LLVM IR is not C, but I am fairly sure that it is still illegal to access memory that is outside of the bounds of an object even in IR.
> A C compiler is way more conservative about the possible outcomes of a function call or a memory store than a JS JIT for example.
Well, yes, because JavaScript JITs own the entire ABI and have full insight into both sides of the function call.
> That code isn’t wrong. It works in optimizing C compilers. The only thing wrong is the spec.
The code is wrong, and that it works today doesn't mean it won't work tomorrow. If think that all numbers ending in "3" are prime because you've only looked at "3", "13" and "23", would you say that "math is wrong" because it tells you that this isn't true in general?
There is a broad pattern of software that uses undefined behavior that gets compiled exactly as the authors of that software want.
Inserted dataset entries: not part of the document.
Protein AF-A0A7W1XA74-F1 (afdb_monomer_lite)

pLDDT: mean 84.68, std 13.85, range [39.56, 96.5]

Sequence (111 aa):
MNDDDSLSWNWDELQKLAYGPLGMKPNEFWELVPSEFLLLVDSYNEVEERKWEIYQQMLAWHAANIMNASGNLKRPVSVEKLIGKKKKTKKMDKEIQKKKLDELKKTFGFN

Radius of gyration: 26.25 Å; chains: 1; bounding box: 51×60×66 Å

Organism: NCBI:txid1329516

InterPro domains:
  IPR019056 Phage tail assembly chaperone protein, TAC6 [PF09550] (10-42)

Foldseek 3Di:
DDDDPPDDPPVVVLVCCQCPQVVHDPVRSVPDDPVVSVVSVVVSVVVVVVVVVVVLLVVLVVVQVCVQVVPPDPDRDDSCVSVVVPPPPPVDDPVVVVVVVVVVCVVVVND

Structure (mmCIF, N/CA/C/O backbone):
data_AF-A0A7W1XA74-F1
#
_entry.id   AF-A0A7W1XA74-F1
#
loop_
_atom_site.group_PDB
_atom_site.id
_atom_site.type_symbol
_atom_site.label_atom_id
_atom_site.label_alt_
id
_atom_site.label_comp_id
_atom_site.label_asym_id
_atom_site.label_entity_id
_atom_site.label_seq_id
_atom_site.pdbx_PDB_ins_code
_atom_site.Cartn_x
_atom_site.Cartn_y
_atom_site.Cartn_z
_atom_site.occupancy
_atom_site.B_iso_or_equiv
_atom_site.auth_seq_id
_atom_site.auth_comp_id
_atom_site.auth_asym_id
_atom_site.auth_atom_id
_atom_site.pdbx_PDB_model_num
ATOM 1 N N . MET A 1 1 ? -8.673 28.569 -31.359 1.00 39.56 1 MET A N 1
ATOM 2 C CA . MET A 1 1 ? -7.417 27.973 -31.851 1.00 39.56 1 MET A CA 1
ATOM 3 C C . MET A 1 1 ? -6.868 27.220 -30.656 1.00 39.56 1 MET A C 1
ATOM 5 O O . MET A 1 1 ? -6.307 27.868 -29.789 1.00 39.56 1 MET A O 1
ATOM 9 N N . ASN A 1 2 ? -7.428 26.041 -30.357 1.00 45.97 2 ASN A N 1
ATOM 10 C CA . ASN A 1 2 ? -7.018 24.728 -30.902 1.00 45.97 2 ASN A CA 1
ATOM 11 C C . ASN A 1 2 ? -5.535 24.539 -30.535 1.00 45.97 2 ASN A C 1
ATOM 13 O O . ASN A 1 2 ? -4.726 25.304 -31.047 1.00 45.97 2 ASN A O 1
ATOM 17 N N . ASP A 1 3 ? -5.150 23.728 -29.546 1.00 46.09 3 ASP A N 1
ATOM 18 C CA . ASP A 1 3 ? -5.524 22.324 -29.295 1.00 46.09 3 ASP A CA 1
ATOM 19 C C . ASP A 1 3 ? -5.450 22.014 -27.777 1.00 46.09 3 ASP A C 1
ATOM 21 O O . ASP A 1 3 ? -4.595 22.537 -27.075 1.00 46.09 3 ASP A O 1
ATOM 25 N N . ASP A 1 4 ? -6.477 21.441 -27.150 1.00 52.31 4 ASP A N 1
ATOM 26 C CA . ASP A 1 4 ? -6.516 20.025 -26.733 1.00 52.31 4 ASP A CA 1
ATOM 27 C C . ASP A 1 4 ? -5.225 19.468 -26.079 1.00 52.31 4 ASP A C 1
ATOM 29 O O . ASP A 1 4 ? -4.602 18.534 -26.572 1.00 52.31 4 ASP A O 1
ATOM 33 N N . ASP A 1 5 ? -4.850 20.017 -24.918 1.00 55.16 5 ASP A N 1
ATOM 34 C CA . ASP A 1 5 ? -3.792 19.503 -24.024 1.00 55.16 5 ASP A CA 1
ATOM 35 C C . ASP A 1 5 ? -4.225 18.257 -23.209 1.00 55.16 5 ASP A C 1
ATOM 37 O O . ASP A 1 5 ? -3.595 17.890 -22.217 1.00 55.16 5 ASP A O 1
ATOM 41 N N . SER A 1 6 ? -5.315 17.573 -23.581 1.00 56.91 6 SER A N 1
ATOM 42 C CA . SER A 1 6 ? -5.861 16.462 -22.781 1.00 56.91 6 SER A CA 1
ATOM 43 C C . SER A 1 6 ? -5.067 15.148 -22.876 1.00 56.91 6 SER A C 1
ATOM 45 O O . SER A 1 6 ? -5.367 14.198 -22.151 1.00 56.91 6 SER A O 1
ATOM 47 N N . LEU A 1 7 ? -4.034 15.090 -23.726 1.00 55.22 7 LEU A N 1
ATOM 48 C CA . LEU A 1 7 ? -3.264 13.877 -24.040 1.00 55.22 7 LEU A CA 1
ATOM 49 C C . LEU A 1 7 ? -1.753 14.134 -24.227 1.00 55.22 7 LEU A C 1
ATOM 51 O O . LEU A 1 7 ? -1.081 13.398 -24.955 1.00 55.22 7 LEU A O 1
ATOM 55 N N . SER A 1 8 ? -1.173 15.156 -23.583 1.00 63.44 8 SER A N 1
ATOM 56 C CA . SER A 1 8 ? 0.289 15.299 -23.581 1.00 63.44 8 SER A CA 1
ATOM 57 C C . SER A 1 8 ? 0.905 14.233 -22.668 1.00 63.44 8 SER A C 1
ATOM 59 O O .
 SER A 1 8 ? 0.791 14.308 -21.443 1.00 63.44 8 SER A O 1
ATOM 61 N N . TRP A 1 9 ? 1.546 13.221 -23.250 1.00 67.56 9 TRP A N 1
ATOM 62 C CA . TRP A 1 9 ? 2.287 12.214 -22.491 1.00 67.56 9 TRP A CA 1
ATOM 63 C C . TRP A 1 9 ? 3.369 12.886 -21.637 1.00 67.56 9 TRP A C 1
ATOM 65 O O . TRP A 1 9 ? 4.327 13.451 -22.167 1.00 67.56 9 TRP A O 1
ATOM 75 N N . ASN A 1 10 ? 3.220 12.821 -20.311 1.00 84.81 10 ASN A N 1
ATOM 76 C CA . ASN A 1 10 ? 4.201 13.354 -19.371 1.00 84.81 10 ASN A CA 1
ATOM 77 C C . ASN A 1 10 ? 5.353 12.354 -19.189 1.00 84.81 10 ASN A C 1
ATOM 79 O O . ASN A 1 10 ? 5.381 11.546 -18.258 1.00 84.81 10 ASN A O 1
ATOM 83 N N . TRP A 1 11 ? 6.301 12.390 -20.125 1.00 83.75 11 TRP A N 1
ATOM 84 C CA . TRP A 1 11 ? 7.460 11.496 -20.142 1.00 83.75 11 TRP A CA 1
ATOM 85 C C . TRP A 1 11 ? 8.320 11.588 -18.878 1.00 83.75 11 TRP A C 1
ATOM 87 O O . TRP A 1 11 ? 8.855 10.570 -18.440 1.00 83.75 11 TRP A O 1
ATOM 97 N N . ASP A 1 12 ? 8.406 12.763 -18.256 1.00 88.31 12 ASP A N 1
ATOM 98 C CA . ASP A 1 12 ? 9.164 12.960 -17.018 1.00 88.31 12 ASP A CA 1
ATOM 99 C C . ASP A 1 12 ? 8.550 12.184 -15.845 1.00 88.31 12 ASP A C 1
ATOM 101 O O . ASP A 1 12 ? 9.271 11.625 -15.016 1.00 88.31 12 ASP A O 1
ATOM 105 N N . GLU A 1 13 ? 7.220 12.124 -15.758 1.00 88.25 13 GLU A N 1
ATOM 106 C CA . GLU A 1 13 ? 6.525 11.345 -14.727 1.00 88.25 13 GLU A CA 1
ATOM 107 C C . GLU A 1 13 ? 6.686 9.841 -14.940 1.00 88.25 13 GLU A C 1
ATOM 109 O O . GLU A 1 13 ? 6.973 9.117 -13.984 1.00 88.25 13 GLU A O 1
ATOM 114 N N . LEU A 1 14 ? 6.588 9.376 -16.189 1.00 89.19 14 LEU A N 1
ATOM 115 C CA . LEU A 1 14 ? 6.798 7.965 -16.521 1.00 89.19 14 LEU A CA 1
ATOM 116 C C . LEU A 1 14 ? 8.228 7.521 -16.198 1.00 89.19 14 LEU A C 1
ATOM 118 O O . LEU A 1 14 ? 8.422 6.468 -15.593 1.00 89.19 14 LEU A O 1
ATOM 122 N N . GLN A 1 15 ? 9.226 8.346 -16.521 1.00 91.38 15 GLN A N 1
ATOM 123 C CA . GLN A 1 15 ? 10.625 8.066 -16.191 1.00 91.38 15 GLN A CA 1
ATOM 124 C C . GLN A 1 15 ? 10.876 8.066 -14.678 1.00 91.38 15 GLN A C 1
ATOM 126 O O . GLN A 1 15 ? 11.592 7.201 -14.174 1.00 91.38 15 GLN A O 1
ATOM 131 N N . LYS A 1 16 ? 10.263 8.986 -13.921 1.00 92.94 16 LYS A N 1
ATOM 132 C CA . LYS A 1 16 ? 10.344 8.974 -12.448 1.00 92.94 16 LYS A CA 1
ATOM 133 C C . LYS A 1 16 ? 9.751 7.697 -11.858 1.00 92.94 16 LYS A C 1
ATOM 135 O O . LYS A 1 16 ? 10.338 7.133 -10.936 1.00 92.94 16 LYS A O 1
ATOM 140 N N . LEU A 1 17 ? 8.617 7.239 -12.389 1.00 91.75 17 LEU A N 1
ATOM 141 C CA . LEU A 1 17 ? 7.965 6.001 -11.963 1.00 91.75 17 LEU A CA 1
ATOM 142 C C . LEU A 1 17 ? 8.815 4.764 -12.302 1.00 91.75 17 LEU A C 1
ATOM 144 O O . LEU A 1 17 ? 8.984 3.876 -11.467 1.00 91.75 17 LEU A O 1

That kind of code isn’t going anywhere.
You’re kind of glossing over the fact that for the compiler to perform an optimization that is correct under C semantics but not under structured assembly semantics is rare because under both laws you have to assume that memory accessed have profound effects (stores have super weak may alias rules) and calls clobber everything. Put those things together and it’s unusual that a programmer expecting proper structured assembly behavior from their illegally (according to spec) computed pointer would get anything other than correct structured assembly behavior. Like, except for obvious cases, the C compiler has no clue what a pointer points at. That’s great news for professional programmers who don’t have time for bullshit about abstract machines and just need to write structured assembly. You can do it because either way C has semantics that are not very amenable to analysis of the state of the heap.
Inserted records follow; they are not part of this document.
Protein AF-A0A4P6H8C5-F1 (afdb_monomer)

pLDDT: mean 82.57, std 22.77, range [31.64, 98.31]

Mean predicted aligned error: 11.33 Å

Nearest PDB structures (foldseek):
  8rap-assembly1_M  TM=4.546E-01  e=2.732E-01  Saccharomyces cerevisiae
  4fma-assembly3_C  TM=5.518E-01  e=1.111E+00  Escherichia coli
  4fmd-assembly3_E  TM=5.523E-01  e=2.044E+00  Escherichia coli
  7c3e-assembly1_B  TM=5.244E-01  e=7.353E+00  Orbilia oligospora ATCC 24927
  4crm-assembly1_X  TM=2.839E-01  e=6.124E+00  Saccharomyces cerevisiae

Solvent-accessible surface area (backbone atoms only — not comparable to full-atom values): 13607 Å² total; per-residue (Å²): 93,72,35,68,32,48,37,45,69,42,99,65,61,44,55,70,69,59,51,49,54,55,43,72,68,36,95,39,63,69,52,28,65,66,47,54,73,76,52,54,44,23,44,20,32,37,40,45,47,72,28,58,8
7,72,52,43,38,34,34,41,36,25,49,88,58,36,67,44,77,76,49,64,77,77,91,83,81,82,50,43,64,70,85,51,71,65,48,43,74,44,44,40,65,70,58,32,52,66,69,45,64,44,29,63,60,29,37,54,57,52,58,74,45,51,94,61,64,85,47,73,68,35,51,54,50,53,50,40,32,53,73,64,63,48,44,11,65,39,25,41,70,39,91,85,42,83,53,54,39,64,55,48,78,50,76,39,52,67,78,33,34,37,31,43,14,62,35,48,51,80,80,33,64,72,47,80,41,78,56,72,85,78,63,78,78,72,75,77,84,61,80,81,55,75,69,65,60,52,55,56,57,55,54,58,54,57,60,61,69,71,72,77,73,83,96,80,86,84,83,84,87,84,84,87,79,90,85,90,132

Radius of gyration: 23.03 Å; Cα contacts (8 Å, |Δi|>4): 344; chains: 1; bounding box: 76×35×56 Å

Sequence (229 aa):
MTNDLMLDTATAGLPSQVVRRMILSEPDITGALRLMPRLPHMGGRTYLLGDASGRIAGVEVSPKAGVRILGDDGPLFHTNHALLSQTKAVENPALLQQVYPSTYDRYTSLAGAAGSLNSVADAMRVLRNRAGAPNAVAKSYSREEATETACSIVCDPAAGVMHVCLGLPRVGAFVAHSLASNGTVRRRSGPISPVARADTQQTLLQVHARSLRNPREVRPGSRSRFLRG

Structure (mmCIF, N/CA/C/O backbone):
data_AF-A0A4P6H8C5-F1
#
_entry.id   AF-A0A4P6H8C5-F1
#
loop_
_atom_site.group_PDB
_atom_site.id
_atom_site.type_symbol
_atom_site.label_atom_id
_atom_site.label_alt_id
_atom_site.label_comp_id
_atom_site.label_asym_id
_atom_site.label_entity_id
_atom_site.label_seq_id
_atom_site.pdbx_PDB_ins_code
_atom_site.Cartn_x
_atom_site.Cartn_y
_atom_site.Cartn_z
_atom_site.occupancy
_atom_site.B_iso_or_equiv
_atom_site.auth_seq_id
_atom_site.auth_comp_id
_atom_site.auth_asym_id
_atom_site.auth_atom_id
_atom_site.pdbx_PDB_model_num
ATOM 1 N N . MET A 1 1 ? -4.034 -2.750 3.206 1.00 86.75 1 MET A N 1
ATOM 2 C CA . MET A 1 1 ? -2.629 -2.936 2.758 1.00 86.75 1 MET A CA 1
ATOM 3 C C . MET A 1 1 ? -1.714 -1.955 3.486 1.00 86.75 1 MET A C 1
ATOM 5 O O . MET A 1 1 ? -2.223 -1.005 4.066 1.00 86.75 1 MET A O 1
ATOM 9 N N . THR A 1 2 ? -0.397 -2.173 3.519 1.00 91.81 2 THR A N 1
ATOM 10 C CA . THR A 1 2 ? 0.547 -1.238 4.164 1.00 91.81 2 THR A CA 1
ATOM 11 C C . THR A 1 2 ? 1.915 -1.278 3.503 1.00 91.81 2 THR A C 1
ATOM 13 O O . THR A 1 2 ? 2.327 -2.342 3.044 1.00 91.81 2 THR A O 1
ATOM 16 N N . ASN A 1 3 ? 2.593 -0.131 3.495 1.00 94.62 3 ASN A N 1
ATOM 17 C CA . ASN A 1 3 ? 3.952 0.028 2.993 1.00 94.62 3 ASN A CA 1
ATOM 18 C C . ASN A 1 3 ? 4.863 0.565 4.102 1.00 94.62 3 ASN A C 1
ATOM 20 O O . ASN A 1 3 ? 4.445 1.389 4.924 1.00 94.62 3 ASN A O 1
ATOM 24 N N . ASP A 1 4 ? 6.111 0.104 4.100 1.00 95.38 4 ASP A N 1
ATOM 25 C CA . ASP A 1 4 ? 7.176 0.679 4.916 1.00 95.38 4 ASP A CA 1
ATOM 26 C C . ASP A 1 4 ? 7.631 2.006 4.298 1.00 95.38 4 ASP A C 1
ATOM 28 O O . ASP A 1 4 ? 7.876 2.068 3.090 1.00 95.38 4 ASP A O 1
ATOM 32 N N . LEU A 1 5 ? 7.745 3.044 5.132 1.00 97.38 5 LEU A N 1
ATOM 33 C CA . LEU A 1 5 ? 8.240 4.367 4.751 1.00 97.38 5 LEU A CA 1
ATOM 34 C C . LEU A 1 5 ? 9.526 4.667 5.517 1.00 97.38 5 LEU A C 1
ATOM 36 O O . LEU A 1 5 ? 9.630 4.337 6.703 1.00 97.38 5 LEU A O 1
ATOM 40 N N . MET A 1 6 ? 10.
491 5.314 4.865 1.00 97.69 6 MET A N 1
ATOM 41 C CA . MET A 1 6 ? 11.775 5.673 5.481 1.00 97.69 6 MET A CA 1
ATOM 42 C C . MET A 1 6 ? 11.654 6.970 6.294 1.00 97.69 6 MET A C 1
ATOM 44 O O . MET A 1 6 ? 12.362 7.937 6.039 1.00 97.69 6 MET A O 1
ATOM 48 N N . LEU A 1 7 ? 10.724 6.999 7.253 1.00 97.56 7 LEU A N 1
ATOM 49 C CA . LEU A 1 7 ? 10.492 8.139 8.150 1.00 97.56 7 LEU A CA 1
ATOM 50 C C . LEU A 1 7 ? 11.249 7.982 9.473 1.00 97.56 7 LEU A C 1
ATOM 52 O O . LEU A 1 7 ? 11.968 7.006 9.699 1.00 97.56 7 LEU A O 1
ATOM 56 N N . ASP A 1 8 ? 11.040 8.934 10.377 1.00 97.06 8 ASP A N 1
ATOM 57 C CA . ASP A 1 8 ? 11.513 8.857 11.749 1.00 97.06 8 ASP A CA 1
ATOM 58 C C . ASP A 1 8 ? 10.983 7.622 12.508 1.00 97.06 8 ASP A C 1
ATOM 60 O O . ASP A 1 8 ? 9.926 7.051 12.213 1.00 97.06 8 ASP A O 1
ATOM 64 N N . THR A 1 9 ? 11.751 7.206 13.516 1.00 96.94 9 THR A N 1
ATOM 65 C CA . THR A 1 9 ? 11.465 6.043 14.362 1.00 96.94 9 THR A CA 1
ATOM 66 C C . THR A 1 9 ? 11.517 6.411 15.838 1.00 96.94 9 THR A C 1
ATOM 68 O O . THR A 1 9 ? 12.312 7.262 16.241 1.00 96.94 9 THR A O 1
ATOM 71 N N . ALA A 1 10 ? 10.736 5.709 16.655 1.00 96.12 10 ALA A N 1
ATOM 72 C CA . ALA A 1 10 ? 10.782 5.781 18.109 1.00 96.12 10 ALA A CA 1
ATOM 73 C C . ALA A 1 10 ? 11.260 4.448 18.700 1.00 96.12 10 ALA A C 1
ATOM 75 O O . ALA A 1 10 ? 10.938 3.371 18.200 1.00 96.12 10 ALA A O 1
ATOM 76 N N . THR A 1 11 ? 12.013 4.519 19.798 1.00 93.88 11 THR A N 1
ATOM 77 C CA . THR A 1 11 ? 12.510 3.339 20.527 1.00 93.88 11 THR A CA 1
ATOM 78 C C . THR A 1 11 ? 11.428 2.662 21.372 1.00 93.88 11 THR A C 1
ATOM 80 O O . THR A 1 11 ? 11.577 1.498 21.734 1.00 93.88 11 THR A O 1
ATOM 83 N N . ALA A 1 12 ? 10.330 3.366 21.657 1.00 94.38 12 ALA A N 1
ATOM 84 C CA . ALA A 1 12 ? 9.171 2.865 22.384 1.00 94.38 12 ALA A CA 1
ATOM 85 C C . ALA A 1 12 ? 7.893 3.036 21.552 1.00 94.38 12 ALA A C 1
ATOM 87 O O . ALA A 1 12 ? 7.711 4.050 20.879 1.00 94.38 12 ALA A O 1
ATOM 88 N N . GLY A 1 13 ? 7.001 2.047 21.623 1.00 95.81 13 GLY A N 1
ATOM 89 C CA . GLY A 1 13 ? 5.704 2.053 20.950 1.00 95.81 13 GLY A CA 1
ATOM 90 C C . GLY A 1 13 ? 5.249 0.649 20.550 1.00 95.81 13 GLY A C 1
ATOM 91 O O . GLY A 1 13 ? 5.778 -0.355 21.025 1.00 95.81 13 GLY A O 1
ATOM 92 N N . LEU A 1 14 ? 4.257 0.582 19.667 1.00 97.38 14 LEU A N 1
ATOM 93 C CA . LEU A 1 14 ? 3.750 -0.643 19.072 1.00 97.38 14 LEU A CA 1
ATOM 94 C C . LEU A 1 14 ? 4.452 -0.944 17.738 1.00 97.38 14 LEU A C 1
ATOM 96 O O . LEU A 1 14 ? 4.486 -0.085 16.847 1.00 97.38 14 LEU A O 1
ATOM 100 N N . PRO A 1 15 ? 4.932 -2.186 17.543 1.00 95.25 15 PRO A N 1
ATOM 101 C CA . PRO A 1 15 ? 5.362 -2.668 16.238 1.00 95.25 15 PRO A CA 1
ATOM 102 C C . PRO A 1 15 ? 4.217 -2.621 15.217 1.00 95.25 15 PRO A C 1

Partly it’s also because of the optimizations went further, they would break too much code. So it’s just not going to happen.
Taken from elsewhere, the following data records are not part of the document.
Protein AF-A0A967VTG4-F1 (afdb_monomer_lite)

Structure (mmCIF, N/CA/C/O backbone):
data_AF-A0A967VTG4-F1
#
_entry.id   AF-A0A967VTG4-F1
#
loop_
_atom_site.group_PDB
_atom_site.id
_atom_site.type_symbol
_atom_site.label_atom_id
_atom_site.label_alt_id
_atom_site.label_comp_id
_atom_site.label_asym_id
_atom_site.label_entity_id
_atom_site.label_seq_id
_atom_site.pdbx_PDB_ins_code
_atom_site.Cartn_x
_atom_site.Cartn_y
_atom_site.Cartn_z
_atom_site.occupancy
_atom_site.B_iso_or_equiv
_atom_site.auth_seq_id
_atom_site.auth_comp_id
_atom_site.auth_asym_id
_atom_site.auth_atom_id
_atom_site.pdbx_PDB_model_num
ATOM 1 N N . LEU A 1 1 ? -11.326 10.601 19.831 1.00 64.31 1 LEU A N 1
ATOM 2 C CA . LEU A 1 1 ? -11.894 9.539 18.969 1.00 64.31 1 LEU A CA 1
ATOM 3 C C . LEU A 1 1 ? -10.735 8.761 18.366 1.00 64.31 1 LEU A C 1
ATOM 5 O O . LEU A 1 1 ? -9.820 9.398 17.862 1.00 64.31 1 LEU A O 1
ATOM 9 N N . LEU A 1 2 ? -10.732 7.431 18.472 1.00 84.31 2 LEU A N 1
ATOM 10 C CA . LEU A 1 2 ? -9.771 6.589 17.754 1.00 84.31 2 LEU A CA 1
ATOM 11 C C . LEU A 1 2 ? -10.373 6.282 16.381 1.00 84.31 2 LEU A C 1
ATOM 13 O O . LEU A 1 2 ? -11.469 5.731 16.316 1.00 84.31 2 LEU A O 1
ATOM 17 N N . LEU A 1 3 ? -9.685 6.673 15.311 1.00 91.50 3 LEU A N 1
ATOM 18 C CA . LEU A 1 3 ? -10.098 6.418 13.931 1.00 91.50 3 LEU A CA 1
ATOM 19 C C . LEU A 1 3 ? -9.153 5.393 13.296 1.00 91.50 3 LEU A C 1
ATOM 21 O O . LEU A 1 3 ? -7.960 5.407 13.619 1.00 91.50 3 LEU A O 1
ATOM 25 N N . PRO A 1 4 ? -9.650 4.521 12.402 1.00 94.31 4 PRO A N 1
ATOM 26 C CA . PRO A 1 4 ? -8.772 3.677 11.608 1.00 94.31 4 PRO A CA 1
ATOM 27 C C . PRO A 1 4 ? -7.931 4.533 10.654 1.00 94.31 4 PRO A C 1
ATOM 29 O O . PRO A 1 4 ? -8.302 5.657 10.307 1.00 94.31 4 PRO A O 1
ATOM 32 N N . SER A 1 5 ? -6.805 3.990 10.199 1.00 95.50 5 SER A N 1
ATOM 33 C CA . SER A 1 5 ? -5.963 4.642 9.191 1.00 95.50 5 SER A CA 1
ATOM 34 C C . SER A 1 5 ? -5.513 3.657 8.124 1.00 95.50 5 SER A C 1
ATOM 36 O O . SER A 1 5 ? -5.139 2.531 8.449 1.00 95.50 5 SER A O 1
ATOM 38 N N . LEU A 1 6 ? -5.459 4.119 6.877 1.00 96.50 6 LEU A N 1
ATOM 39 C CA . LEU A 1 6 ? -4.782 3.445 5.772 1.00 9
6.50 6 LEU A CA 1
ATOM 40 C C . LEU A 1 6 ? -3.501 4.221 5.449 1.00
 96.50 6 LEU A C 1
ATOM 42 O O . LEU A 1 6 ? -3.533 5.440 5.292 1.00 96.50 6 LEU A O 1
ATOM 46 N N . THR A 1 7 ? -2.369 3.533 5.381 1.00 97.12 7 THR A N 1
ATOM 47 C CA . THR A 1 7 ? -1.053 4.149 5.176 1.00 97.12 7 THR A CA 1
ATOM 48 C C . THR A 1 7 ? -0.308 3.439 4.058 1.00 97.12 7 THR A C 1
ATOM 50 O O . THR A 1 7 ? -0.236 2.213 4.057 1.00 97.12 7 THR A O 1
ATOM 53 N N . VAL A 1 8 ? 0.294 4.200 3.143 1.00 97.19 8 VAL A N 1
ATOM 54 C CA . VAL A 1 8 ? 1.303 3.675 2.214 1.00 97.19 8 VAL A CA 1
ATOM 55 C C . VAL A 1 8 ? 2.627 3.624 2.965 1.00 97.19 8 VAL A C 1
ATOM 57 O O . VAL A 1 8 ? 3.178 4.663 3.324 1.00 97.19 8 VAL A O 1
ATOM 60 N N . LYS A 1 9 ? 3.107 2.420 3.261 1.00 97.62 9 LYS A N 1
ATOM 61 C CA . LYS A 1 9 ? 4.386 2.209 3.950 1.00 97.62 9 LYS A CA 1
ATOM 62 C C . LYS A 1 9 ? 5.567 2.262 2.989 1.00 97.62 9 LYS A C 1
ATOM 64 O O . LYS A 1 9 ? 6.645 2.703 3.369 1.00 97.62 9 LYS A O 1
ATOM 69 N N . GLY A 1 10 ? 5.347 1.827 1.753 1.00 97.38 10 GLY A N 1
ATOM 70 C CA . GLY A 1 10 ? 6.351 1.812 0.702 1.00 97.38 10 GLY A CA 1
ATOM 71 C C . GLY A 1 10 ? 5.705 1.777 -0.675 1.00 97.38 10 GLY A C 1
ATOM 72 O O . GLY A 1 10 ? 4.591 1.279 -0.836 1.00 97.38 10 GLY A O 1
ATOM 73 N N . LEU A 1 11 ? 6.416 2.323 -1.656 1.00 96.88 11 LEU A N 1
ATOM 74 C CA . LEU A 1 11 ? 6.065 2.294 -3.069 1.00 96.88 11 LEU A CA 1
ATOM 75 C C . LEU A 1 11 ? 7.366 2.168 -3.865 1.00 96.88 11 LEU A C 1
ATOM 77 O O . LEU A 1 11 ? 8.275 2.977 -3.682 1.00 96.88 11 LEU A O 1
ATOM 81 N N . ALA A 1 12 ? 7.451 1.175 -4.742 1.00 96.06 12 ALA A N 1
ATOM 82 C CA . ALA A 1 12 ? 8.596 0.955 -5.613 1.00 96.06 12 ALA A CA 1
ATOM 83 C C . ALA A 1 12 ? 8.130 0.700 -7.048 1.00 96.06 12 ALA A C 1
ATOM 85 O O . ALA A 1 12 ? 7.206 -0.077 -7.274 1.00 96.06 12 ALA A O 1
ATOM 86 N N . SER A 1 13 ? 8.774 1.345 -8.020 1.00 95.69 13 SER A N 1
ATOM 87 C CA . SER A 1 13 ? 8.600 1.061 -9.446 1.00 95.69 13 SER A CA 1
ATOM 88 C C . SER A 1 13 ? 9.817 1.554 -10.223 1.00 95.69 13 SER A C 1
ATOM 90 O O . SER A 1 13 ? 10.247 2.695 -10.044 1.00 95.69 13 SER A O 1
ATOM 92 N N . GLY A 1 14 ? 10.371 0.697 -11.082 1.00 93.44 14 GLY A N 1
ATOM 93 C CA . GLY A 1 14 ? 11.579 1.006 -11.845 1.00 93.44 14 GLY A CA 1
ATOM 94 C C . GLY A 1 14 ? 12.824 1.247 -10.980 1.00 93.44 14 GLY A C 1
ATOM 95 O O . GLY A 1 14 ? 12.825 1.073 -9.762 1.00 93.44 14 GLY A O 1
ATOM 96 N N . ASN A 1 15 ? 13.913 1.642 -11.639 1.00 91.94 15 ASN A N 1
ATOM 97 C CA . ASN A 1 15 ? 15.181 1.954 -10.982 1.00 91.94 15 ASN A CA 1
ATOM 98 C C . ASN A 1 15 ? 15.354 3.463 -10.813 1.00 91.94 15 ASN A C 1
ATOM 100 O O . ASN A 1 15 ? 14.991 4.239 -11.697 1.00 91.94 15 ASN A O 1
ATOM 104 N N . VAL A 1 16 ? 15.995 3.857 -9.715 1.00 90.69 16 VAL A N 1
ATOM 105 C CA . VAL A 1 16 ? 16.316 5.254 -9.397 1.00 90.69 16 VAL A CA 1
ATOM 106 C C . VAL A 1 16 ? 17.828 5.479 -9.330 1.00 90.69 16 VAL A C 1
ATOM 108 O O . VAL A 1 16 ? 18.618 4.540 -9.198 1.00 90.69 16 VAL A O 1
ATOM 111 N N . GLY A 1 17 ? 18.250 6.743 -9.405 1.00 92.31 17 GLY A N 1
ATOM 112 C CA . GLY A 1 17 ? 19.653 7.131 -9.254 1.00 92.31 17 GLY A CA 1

You say that this doesn't happen, and yet we have patches like this in JavaScriptCore: https://trac.webkit.org/changeset/195906/webkit. Pointers are hard to reason about, but 1. undefined behavior extends to a lot of things that aren't pointers and 2. compilers keep getting better at this. For example, it used to be that you could "hide" code inside a function and the compiler would have no idea what you were doing, but today's compilers inline aggressively and are better at finding this sort of thing. And it isn't just WebKit: other large projects have struggled with this as well. The compiler discarded a NULL pointer check in the Linux kernel (which I can't find a good link to, so I'll let Chris Lattner paraphrase the issue for me): http://blog.llvm.org/2011/05/what-every-c-programmer-should-... ; here's one where it crippled sanitization of return addresses in NaCl: https://bugs.chromium.org/p/nativeclient/issues/detail?id=24...
You have never worked on a C compiler, I take it. All production compilers will at some point turn even straight-line code into a DAG and relinearize it without care to the original structure of code. Any semantics beyond that which is given in the C specification (which are purely dynamic, mind you) are not considered for preservation. In particular, static intuitions about relative positions (or even the number!) of call statements to if statements or other control flow are completely and totally wrong and unreliable.
This is the main reason why people keep harping on the "C is an abstract machine." When people think of machine code, there is an assumption about the set of semantics that are relevant to the machine code, and that set is often much, much broader than the set of semantics actually preserved by the C specification.